[Records contained in a dataset]
::::::::::
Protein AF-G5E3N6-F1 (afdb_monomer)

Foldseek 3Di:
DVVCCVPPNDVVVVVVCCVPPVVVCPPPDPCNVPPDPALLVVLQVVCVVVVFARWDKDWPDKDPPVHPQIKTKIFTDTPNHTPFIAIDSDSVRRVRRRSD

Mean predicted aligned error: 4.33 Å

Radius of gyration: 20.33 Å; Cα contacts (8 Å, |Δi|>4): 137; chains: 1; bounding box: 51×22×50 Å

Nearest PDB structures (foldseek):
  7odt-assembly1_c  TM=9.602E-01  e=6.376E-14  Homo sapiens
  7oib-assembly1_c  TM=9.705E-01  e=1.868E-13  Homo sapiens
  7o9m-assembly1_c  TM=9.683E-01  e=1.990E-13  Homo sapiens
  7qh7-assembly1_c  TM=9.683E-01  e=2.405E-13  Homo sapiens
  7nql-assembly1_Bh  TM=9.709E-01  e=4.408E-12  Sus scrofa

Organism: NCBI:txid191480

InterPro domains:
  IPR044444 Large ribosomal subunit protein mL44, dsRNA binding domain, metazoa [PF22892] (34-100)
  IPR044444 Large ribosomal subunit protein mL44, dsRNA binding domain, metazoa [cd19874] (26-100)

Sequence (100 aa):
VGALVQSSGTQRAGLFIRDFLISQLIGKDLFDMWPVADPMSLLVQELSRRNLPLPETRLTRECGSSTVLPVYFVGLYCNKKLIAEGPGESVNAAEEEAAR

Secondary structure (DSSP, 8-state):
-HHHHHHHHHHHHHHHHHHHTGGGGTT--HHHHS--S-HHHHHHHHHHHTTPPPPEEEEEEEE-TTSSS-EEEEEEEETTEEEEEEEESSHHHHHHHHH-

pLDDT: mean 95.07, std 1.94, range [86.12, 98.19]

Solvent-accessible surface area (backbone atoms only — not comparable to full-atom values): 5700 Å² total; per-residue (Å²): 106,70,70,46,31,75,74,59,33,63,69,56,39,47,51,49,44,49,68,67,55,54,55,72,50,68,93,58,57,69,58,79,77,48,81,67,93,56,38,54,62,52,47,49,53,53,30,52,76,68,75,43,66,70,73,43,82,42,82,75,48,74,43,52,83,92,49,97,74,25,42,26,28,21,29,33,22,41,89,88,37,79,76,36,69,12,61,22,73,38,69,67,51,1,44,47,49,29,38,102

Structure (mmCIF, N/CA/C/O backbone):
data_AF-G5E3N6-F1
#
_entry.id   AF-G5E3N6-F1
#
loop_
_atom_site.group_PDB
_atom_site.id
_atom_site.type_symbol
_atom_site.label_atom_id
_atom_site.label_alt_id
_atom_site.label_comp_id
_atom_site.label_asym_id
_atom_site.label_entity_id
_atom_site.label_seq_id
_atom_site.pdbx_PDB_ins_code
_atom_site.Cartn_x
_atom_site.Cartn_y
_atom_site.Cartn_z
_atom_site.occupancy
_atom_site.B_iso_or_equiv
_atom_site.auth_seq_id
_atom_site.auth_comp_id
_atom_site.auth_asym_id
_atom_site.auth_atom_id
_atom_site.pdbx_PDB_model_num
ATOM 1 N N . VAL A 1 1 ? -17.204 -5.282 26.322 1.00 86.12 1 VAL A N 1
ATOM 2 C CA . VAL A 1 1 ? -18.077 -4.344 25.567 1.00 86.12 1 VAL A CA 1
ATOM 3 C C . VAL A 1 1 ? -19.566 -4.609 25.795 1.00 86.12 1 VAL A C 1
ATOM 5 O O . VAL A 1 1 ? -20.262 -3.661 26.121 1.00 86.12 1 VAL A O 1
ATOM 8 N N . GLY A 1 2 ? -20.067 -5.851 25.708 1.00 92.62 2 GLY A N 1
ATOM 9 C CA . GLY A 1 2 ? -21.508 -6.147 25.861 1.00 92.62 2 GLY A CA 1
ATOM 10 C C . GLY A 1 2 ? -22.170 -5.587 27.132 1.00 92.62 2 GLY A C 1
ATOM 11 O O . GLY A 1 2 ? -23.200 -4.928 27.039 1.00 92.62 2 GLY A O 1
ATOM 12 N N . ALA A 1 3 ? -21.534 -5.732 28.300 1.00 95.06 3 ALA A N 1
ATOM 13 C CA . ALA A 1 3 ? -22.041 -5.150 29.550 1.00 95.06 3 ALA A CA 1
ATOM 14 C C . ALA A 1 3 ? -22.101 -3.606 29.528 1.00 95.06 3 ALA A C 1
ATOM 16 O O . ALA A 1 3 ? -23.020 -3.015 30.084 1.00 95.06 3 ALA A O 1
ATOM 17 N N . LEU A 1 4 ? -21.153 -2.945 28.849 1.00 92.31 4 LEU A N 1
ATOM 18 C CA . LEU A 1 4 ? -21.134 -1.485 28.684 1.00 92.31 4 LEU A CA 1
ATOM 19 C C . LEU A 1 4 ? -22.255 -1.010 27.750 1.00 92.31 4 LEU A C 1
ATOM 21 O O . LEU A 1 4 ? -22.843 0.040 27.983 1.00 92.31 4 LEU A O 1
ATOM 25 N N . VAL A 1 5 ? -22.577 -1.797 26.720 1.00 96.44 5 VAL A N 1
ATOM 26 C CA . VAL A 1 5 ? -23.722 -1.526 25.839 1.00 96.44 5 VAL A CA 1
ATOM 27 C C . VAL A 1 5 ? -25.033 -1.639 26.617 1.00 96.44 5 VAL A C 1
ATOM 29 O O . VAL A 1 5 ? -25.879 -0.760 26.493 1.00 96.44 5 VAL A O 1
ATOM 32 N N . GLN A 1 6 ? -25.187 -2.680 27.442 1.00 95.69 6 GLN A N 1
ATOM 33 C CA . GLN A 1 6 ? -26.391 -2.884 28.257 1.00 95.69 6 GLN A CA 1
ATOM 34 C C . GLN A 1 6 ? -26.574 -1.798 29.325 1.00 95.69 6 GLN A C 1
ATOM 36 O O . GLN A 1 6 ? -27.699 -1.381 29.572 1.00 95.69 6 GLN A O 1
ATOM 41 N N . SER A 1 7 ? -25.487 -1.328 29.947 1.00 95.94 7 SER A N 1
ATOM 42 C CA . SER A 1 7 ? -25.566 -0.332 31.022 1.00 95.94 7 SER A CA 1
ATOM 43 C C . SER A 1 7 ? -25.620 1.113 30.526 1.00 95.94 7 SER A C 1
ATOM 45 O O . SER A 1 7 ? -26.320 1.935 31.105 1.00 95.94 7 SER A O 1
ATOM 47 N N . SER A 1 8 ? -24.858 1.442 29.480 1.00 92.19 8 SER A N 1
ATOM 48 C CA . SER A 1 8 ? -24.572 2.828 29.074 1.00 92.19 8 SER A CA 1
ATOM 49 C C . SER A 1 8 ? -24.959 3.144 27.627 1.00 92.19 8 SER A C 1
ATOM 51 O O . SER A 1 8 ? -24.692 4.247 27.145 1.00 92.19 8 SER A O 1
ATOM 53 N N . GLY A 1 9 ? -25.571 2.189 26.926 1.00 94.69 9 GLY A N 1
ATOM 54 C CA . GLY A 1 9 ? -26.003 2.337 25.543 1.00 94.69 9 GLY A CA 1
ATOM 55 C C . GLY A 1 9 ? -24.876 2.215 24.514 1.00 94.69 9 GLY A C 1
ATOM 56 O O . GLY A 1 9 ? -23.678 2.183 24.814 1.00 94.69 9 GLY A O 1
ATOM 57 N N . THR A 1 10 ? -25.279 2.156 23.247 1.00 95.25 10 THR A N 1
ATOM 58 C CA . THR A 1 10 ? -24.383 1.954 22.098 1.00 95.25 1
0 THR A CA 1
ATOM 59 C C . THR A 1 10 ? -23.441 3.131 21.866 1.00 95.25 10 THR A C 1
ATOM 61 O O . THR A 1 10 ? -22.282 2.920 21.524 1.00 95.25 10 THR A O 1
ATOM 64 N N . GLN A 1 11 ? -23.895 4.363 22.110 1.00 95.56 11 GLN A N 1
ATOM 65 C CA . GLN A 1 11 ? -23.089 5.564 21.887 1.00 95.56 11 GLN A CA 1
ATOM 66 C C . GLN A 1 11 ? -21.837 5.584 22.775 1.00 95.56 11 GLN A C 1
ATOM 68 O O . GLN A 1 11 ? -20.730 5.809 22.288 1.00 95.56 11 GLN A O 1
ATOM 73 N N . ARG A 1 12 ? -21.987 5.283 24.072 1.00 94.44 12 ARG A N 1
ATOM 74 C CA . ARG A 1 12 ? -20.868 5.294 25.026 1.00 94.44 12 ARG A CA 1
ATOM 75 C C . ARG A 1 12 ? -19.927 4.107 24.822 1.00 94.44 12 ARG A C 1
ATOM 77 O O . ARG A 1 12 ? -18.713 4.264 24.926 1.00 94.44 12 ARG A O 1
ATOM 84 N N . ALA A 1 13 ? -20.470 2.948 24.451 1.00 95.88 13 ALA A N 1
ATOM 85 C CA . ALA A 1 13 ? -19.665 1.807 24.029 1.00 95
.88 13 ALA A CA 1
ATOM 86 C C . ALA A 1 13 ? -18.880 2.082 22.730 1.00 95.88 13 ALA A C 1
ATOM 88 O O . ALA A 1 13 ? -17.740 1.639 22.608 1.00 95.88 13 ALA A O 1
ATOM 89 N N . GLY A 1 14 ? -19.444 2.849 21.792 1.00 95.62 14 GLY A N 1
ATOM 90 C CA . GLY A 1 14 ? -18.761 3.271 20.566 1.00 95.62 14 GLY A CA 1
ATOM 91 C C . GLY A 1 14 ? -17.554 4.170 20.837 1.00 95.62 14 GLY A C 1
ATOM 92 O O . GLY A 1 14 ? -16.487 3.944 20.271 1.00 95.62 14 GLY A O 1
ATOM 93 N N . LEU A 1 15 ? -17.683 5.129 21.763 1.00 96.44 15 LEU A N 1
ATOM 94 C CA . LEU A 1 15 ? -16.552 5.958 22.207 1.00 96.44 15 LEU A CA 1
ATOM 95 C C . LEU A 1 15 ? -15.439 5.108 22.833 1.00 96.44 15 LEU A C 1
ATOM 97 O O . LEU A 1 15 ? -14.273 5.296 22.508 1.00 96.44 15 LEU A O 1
::::::::::
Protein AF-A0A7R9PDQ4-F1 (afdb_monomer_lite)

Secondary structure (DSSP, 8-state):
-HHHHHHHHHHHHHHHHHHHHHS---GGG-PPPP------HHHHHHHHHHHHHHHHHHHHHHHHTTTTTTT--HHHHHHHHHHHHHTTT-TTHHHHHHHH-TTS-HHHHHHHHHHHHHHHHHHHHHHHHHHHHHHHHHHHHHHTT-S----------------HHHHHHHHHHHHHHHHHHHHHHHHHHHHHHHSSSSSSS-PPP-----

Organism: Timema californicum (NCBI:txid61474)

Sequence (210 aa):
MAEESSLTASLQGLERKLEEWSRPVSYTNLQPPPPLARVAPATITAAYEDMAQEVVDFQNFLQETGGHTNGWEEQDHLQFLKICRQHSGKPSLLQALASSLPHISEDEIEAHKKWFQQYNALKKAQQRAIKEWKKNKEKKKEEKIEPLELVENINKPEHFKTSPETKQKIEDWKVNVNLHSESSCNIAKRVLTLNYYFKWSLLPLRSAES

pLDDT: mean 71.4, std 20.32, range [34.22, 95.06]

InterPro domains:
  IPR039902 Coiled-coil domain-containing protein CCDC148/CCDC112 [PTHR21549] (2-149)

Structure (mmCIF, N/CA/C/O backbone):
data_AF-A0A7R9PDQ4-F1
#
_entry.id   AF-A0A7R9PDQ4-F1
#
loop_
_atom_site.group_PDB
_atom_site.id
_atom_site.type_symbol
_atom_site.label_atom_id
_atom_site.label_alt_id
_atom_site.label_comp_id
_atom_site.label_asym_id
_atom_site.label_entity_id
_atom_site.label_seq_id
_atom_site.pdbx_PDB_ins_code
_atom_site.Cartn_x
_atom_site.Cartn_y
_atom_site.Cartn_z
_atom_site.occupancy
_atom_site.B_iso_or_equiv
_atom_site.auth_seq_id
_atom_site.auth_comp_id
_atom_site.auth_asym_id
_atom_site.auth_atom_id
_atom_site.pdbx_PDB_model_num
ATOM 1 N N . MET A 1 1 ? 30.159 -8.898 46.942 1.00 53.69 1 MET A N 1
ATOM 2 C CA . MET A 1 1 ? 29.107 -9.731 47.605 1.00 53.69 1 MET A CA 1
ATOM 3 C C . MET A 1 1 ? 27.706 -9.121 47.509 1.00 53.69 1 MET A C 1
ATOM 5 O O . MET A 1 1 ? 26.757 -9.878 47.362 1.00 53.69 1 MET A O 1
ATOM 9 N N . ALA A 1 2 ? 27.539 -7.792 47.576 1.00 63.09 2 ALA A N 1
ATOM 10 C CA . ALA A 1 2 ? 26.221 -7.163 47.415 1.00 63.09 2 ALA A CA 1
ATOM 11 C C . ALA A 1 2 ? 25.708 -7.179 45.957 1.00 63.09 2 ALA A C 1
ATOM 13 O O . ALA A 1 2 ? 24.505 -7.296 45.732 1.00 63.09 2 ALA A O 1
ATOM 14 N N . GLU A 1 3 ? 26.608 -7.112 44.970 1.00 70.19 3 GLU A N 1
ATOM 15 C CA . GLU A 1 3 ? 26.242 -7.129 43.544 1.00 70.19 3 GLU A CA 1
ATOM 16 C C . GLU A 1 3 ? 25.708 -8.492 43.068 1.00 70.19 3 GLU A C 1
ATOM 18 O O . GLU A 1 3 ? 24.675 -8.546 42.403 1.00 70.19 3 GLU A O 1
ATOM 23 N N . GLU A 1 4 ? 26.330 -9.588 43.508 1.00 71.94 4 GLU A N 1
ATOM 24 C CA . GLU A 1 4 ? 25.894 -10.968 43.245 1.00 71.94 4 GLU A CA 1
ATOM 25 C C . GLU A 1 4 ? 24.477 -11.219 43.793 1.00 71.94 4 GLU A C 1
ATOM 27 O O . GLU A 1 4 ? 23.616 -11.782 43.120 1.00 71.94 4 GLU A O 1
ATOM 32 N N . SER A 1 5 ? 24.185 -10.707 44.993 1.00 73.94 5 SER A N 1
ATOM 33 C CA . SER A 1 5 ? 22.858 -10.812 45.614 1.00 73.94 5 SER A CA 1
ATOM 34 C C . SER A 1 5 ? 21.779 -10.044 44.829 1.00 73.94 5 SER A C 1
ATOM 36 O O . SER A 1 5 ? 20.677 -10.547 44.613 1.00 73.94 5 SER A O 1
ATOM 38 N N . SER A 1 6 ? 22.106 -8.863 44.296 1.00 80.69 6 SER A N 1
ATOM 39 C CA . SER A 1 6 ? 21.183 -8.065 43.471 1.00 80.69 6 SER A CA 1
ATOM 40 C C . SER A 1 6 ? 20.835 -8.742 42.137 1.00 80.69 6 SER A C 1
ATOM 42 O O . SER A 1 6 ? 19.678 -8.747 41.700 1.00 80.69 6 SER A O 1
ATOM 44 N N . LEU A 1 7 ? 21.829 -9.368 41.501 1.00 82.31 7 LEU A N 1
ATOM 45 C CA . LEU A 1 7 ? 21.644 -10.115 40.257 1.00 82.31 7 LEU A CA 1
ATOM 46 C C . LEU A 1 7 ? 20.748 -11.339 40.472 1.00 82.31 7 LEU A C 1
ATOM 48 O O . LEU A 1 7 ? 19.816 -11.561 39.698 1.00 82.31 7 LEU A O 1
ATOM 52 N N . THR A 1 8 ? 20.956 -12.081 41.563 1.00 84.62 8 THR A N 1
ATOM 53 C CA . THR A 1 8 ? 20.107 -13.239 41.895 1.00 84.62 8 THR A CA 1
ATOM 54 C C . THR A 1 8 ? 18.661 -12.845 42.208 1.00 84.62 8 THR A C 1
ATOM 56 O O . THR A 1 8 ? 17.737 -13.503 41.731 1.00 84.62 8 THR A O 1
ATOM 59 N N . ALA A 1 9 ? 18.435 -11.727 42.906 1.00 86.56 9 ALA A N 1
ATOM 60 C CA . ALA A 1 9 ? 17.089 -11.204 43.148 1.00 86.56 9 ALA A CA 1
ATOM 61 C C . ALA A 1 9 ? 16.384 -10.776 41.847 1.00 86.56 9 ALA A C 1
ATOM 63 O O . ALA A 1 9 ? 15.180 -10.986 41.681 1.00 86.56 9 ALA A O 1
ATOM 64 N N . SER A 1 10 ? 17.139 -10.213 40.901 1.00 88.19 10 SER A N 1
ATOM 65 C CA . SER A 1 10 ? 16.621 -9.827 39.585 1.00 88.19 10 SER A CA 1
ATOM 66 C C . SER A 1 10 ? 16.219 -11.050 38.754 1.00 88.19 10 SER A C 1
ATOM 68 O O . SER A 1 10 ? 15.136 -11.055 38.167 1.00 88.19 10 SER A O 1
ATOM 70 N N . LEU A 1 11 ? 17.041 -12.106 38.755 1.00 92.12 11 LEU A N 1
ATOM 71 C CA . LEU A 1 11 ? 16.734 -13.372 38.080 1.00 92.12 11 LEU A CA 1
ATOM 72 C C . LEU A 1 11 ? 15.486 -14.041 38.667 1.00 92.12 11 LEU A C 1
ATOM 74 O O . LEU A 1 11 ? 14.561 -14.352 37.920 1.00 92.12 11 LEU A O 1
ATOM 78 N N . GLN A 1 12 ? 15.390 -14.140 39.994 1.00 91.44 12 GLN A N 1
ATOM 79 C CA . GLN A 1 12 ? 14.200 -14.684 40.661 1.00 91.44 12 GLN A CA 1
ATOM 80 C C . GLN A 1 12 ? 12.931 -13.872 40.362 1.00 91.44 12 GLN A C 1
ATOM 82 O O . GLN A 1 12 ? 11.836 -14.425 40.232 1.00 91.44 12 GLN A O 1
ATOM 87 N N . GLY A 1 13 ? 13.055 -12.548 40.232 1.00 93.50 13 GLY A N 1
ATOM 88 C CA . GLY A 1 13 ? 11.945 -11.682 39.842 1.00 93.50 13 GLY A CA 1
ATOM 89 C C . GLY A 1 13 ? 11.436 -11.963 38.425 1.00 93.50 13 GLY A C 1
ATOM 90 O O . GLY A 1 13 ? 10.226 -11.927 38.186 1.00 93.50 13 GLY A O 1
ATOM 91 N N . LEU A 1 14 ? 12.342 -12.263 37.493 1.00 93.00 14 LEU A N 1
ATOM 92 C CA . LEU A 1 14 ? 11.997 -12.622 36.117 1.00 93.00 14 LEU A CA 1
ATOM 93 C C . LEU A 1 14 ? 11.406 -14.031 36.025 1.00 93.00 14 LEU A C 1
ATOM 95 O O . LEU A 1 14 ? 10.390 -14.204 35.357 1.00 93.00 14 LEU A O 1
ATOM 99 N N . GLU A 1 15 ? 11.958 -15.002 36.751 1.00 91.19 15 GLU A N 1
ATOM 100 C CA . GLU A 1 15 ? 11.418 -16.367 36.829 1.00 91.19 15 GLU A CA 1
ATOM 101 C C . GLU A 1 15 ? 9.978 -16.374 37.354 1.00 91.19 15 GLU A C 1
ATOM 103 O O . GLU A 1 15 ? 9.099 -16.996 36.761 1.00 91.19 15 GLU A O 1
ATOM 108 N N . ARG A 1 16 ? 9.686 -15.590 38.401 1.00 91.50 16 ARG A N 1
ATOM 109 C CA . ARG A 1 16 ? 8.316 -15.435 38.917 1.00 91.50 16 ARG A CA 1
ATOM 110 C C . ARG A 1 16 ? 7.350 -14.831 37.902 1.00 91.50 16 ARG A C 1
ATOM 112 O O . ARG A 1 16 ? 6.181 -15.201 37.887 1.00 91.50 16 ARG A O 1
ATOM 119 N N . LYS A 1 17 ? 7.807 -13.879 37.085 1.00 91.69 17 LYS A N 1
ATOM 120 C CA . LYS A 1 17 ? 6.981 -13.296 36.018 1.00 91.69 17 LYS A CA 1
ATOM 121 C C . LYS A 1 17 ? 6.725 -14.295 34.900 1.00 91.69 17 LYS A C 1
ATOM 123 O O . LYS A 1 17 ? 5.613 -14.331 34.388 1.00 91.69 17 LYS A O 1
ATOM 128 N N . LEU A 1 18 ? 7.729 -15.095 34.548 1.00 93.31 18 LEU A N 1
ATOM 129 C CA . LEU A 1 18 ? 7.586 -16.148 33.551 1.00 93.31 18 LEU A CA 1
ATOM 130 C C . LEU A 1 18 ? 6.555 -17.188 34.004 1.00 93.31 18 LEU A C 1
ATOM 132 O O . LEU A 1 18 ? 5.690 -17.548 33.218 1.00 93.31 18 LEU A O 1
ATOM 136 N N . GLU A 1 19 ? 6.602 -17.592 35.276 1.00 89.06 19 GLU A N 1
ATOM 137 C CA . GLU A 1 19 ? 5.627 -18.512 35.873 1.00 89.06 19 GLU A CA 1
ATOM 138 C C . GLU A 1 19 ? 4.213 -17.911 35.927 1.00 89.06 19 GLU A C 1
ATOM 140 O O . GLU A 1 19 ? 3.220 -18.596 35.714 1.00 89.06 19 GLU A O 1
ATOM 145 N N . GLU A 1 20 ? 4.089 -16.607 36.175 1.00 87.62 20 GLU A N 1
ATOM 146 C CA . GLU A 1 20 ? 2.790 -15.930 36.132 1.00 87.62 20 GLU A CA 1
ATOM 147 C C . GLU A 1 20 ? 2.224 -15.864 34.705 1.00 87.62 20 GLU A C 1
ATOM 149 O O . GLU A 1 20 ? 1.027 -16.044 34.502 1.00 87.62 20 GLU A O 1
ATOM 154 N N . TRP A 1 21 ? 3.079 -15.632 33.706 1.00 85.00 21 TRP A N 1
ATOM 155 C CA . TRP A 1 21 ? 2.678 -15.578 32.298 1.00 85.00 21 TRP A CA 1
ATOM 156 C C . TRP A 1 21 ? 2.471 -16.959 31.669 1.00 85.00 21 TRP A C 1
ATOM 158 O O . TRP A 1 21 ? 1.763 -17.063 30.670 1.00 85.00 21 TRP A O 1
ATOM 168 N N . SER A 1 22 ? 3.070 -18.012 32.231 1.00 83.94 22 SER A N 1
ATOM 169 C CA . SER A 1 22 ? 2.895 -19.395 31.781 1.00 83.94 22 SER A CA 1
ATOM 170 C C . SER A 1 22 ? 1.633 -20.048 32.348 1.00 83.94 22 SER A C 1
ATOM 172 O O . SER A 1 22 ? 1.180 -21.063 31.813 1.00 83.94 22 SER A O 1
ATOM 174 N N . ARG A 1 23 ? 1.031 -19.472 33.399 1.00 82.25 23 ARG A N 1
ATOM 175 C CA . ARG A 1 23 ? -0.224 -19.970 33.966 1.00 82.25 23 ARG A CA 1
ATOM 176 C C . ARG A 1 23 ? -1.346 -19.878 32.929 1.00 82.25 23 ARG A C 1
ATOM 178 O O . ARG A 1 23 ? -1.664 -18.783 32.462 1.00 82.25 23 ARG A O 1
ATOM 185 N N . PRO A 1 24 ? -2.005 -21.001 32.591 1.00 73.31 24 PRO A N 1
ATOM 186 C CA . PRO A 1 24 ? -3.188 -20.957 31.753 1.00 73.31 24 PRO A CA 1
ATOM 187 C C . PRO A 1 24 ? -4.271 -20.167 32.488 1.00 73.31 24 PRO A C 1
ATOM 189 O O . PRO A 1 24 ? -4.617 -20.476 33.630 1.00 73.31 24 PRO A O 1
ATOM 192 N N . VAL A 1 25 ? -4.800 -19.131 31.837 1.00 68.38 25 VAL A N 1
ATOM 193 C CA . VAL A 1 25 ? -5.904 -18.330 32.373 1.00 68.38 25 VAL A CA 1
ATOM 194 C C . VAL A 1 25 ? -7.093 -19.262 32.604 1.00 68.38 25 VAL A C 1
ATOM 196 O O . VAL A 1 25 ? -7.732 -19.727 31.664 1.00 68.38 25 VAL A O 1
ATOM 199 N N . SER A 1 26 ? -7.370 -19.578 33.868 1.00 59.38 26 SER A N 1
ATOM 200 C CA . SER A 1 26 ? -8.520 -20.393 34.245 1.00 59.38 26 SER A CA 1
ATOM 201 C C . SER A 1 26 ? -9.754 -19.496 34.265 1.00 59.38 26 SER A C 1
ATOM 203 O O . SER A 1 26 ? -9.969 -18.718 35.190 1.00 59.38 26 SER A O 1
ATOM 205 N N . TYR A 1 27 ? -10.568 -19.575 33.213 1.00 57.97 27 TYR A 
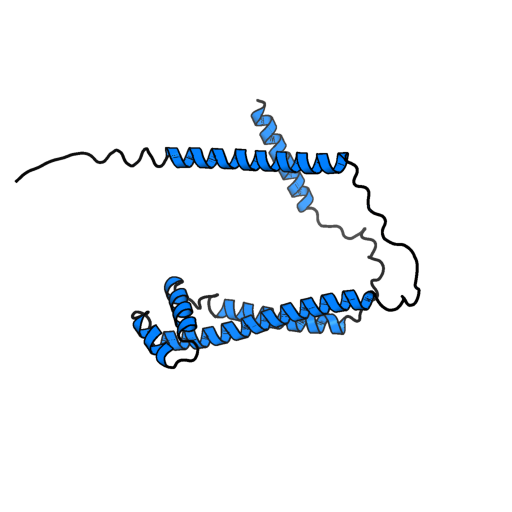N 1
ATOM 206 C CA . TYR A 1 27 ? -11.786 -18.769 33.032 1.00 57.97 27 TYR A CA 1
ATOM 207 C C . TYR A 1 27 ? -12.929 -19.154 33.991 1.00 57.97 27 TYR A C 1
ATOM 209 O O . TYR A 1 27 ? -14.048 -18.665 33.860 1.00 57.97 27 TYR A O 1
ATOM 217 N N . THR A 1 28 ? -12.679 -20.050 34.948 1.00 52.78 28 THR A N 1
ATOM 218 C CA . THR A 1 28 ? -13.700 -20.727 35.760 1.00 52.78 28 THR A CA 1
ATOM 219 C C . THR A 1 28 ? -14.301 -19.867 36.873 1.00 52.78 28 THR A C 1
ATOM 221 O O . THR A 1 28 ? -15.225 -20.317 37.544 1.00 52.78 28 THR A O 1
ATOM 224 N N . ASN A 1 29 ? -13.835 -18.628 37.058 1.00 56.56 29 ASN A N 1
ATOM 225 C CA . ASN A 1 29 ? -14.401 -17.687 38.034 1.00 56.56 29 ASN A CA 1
::::::::::
Read the data above and pull out each line that holds the string "sapiens".

  7odt-assembly1_c  TM=9.602E-01  e=6.376E-14  Homo sapiens
  7oib-assembly1_c  TM=9.705E-01  e=1.868E-13  Homo sapiens
  7o9m-assembly1_c  TM=9.683E-01  e=1.990E-13  Homo sapiens
  7qh7-assembly1_c  TM=9.683E-01  e=2.405E-13  Homo sapiens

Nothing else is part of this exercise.